Putative BK-BKAP interactions derived from the BK interactome in mouse cochlea. A, 1), putative primary BKAPs at the membrane include calmodulin, GSTμ, 14-3-3, ApoA1, γ-actin, Lin7c, annexin V, cofilin. BK channels are known to have a functional link to RyR (30) and, thus, possibly to intracellular stores. This link may occur via CaM or GSTμ. Another putative link is through annexin, which is known to regulate intracellular Ca²⁺ stores (–35) and also binds to ApoA1 (39). ApoA1 alters the functional characteristics of BK. A, 2) Lin7, a primary BKAP, potentially interacts with BK as part of the Lin7·β-catenin complex. A BK link to Ca²⁺ channels in presynaptic sites may occur via the Lin7·Lin2 complex because Lin2 is known to interact with Ca²⁺ channels (46). A, 3) The cytoskeletal protein γ-actin and cofilin, a protein involved in disassembly of actin, are BKAPs that may link BK to the cytoskeleton.
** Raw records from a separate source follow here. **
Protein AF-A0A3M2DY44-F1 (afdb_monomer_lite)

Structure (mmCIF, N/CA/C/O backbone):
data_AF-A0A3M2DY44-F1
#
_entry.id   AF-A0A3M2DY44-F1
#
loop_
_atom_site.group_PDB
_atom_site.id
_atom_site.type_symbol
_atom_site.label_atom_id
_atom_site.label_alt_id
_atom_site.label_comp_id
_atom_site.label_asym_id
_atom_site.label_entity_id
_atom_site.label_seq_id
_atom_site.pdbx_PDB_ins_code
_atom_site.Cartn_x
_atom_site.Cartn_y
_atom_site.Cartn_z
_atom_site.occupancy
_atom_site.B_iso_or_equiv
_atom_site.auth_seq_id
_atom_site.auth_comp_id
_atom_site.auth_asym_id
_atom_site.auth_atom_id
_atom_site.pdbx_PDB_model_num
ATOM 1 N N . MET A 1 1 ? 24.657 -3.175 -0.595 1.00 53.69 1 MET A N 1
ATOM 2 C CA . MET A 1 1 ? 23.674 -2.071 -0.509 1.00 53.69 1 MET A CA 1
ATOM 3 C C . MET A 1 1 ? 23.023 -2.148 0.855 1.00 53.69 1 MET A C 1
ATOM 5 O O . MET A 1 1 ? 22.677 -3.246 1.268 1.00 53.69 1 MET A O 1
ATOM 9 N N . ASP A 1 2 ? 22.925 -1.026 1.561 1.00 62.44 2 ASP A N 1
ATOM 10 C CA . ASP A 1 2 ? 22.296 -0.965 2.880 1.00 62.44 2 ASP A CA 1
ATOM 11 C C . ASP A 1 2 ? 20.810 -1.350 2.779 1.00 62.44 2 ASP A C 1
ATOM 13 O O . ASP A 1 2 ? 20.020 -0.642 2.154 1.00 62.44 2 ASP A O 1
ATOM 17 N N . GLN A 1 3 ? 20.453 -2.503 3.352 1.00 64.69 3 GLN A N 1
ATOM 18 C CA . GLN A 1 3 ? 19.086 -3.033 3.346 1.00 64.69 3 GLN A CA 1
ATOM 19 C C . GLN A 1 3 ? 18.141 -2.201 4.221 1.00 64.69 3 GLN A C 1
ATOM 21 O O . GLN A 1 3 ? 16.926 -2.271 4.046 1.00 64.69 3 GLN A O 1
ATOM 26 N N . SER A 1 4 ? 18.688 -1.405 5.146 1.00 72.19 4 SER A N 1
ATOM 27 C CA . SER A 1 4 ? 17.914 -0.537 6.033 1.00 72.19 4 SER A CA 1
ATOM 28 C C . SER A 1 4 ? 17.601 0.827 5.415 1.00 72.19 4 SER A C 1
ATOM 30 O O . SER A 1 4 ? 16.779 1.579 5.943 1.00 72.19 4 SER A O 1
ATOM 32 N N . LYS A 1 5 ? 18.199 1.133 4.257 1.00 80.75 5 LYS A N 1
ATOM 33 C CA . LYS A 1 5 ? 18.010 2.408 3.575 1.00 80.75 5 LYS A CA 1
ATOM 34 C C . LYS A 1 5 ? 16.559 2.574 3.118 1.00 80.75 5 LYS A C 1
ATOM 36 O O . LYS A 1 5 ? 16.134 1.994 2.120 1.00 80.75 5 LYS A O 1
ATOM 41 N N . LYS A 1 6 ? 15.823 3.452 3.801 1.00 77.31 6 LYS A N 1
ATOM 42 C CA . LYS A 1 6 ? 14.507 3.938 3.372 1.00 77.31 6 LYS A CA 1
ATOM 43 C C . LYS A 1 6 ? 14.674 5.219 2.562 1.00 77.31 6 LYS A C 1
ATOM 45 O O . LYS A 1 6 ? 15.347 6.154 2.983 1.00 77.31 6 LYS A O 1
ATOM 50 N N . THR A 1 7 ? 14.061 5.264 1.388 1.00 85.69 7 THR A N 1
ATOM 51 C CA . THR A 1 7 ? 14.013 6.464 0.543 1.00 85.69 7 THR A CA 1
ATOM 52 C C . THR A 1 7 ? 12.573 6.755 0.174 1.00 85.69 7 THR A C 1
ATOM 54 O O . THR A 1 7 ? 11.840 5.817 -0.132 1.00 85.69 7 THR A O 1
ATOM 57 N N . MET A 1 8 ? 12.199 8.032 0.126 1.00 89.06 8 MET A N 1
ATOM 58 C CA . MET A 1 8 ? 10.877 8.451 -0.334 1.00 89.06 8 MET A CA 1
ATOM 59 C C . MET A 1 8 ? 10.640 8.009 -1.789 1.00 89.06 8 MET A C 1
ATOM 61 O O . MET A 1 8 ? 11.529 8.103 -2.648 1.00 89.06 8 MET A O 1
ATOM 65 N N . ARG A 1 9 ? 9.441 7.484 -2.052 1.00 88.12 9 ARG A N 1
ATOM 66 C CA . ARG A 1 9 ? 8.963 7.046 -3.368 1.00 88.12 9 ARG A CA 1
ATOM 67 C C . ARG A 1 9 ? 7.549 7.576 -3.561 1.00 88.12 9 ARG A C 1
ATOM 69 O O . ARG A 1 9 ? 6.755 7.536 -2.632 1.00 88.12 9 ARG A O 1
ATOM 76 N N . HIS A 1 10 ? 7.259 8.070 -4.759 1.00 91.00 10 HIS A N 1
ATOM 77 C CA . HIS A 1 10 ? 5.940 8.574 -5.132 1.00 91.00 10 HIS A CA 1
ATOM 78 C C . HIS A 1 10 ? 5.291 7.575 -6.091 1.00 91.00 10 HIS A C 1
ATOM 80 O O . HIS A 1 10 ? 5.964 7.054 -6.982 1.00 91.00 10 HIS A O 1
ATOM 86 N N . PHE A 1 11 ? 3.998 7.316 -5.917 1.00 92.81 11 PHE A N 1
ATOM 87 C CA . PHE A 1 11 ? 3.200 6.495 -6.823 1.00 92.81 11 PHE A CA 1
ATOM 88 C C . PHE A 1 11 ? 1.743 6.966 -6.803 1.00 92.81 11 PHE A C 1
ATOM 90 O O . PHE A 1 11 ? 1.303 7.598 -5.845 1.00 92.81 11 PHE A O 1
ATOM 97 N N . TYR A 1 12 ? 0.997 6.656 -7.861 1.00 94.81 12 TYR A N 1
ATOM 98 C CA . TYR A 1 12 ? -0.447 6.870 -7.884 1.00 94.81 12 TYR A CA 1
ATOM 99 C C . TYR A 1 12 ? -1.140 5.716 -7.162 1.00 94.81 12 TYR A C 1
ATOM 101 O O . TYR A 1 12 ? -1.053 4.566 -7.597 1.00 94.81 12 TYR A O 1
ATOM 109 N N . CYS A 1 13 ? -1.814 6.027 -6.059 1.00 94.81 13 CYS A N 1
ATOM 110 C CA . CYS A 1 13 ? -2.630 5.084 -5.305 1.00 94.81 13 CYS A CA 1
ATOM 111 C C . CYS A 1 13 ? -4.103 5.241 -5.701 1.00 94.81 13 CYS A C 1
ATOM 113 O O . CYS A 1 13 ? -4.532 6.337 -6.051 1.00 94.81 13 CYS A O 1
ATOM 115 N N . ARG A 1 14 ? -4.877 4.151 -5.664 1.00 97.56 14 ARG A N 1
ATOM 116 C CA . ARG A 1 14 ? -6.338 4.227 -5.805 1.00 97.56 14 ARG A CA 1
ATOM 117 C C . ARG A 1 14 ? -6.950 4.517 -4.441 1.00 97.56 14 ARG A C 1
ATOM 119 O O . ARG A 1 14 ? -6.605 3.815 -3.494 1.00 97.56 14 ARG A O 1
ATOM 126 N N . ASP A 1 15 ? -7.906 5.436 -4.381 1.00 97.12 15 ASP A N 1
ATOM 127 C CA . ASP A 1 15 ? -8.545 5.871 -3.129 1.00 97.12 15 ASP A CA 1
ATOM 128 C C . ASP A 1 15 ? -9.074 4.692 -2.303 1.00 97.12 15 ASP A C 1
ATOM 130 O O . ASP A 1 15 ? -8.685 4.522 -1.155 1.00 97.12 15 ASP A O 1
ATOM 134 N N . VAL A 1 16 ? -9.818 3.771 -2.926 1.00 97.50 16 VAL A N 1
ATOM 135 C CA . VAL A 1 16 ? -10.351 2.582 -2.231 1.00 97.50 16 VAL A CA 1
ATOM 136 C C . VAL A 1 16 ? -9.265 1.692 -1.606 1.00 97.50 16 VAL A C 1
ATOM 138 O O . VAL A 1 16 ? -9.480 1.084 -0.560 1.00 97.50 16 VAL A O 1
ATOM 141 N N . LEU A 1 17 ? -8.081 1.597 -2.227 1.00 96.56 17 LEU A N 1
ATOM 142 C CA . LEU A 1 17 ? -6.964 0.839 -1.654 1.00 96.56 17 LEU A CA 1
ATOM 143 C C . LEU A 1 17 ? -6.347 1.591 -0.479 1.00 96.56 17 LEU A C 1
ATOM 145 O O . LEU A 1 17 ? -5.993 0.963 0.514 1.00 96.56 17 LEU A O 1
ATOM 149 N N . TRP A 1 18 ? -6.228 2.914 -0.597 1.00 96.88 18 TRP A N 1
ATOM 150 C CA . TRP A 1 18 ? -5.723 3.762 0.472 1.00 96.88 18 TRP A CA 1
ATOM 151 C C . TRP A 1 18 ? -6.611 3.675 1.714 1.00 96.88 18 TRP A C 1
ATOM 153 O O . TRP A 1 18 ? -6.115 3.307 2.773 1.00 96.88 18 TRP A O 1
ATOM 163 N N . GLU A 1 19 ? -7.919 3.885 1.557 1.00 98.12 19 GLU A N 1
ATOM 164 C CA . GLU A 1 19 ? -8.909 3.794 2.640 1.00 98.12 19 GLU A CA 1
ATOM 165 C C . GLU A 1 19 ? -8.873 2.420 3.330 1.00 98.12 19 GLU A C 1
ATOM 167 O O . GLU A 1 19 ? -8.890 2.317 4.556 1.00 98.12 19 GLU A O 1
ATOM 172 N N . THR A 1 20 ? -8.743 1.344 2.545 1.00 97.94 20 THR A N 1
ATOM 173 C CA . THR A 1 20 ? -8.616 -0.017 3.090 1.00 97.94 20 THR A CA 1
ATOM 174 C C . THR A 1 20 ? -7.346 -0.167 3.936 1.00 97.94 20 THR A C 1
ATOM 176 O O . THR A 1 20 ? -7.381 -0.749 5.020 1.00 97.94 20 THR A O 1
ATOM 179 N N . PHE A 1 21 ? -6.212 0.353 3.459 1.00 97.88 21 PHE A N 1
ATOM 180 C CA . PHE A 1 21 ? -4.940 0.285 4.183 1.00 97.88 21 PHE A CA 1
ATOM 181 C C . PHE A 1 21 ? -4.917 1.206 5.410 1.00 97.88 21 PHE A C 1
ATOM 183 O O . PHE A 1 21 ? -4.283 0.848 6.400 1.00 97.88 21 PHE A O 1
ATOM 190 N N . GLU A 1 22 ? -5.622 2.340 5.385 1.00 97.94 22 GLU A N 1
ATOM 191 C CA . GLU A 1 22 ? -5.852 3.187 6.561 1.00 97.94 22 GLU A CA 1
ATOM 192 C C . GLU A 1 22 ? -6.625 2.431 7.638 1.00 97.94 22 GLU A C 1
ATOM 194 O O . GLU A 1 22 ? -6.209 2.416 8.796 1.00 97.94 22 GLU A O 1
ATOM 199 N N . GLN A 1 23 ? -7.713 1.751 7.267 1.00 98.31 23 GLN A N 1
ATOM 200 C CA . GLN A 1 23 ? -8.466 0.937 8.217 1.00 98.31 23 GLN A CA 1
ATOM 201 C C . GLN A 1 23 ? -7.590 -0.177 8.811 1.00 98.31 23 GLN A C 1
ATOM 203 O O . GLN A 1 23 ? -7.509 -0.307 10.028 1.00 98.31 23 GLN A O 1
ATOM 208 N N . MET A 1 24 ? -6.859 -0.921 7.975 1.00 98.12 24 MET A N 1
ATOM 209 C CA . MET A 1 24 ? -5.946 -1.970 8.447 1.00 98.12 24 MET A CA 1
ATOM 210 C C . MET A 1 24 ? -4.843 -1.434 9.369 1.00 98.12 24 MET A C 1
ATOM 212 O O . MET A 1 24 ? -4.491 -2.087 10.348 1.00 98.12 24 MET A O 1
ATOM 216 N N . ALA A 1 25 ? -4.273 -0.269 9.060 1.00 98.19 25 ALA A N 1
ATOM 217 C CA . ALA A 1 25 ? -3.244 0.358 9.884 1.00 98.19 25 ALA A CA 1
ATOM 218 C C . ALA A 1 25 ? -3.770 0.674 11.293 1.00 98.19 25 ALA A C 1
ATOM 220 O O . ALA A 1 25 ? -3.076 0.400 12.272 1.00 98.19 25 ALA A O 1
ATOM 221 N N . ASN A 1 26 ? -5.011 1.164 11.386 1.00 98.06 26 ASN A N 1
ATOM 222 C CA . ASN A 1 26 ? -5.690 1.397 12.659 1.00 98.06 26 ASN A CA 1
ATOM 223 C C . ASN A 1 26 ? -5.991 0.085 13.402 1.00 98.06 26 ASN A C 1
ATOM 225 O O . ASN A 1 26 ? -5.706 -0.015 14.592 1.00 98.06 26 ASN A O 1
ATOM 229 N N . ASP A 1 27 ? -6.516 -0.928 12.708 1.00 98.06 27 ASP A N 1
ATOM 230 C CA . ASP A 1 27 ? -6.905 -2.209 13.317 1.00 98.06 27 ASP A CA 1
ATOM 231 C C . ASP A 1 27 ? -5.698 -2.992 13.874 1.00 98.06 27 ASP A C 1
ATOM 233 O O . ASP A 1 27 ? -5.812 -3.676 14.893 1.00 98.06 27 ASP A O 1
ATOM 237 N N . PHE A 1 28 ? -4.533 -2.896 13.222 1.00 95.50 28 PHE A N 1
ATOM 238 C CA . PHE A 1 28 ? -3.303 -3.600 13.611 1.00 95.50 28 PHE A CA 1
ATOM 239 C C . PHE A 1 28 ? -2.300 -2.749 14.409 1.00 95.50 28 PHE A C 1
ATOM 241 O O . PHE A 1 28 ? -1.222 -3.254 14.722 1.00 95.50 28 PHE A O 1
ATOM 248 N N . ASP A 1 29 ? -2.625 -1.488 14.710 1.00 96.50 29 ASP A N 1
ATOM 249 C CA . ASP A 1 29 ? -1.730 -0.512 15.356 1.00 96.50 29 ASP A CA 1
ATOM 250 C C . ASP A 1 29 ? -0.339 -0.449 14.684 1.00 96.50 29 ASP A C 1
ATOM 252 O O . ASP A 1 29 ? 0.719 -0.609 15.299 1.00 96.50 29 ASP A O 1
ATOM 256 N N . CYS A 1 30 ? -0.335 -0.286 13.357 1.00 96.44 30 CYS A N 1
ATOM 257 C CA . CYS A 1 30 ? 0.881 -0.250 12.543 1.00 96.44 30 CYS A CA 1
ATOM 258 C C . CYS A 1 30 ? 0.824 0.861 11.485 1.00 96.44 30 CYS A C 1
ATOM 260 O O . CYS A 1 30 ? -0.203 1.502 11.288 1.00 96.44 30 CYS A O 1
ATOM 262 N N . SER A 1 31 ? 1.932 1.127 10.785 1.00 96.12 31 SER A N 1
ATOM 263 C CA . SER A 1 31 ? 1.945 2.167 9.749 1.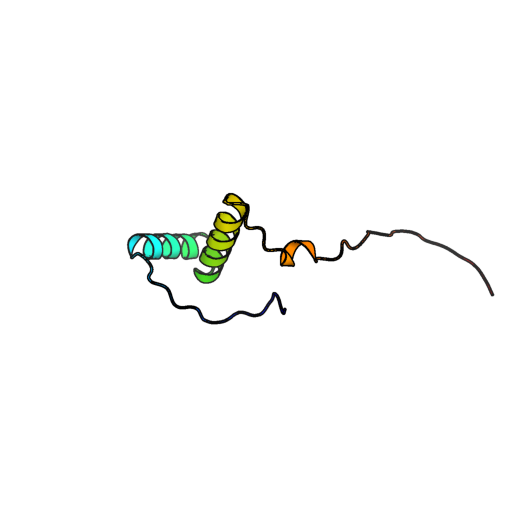00 96.12 31 SER A CA 1
ATOM 264 C C . SER A 1 31 ? 1.506 1.646 8.380 1.00 96.12 31 SER A C 1
ATOM 266 O O . SER A 1 31 ? 1.830 0.527 7.978 1.00 96.12 31 SER A O 1
ATOM 268 N N . ILE A 1 32 ? 0.858 2.510 7.596 1.00 95.75 32 ILE A N 1
ATOM 269 C CA . ILE A 1 32 ? 0.525 2.226 6.191 1.00 95.75 32 ILE A CA 1
ATOM 270 C C . ILE A 1 32 ? 1.793 1.898 5.3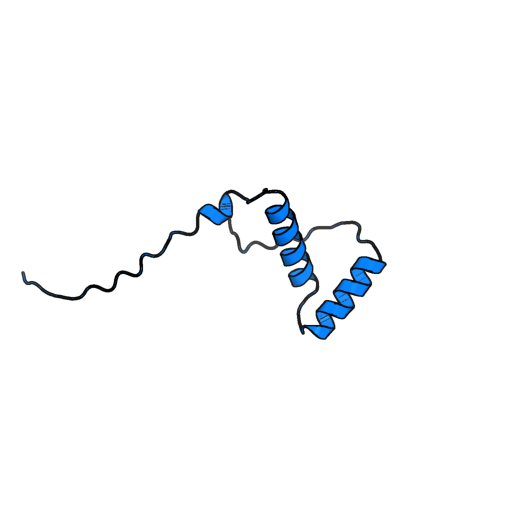88 1.00 95.75 32 ILE A C 1
ATOM 272 O O . ILE A 1 32 ? 1.794 0.968 4.583 1.00 95.75 32 ILE A O 1
ATOM 276 N N . ASP A 1 33 ? 2.911 2.586 5.659 1.00 93.94 33 ASP A N 1
ATOM 277 C CA . ASP A 1 33 ? 4.208 2.273 5.047 1.00 93.94 33 ASP A CA 1
ATOM 278 C C . ASP A 1 33 ? 4.635 0.823 5.297 1.00 93.94 33 ASP A C 1
ATOM 280 O O . ASP A 1 33 ? 5.185 0.172 4.406 1.00 93.94 33 ASP A O 1
ATOM 284 N N . TYR A 1 34 ? 4.421 0.304 6.510 1.00 94.31 34 TYR A N 1
ATOM 285 C CA . TYR A 1 34 ? 4.740 -1.083 6.838 1.00 94.31 34 TYR A CA 1
ATOM 286 C C . TYR A 1 34 ? 3.896 -2.045 5.998 1.00 94.31 34 TYR A C 1
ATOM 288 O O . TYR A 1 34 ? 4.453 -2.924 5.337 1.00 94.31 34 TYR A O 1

Thus, the link between BK and γ-actin may be disrupted in DFNA20/26, a mutation of γ-actin that causes deafness in humans. Protein 40 kDa and calreticulin are part of this matrix as determined from the interactome. A, 4) BKAPs associated with BK_mito may play a role in regulating intracellular Ca²⁺ in mitochondria, thus influencing apoptosis and phosphorylation. This premise is based on the interaction with cytochrome C, ATP synthase, and GAPDH, which regulate mitochondrial Ca²⁺. BKα interactions with antioxidants such as SOD, GSTμ, and glutathione peroxidase (GluPOD) may be involved in mediating hair cell apoptosis initiated by the activation of ROS that can cause NIHL. The BKAP, cytochrome C, is shown in relation to BAD and Caspase-9, which are part of the hair cell apoptosis pathway (60). In addition, our data suggest HSP60 as a part of this pathway because it regulates BK expression inversely. A, 5) While the ER is another source for Ca²⁺, here BKAPs such as GRP78 and calreticulin regulate the folding and assembly of BK. B, NMDAR is a binary partner of BK, forming a major hub in the BK interactome. There is a functional relationship to BK as NMDARs are known to provide an extracellular source for Ca²⁺ that activates BK. BKAPs common to both BKα and NMDAR include the structural and signaling proteins, neurofilament, and 14-3-3, respectively, and the Ca²⁺-binding proteins, calbindin, and calmodulin.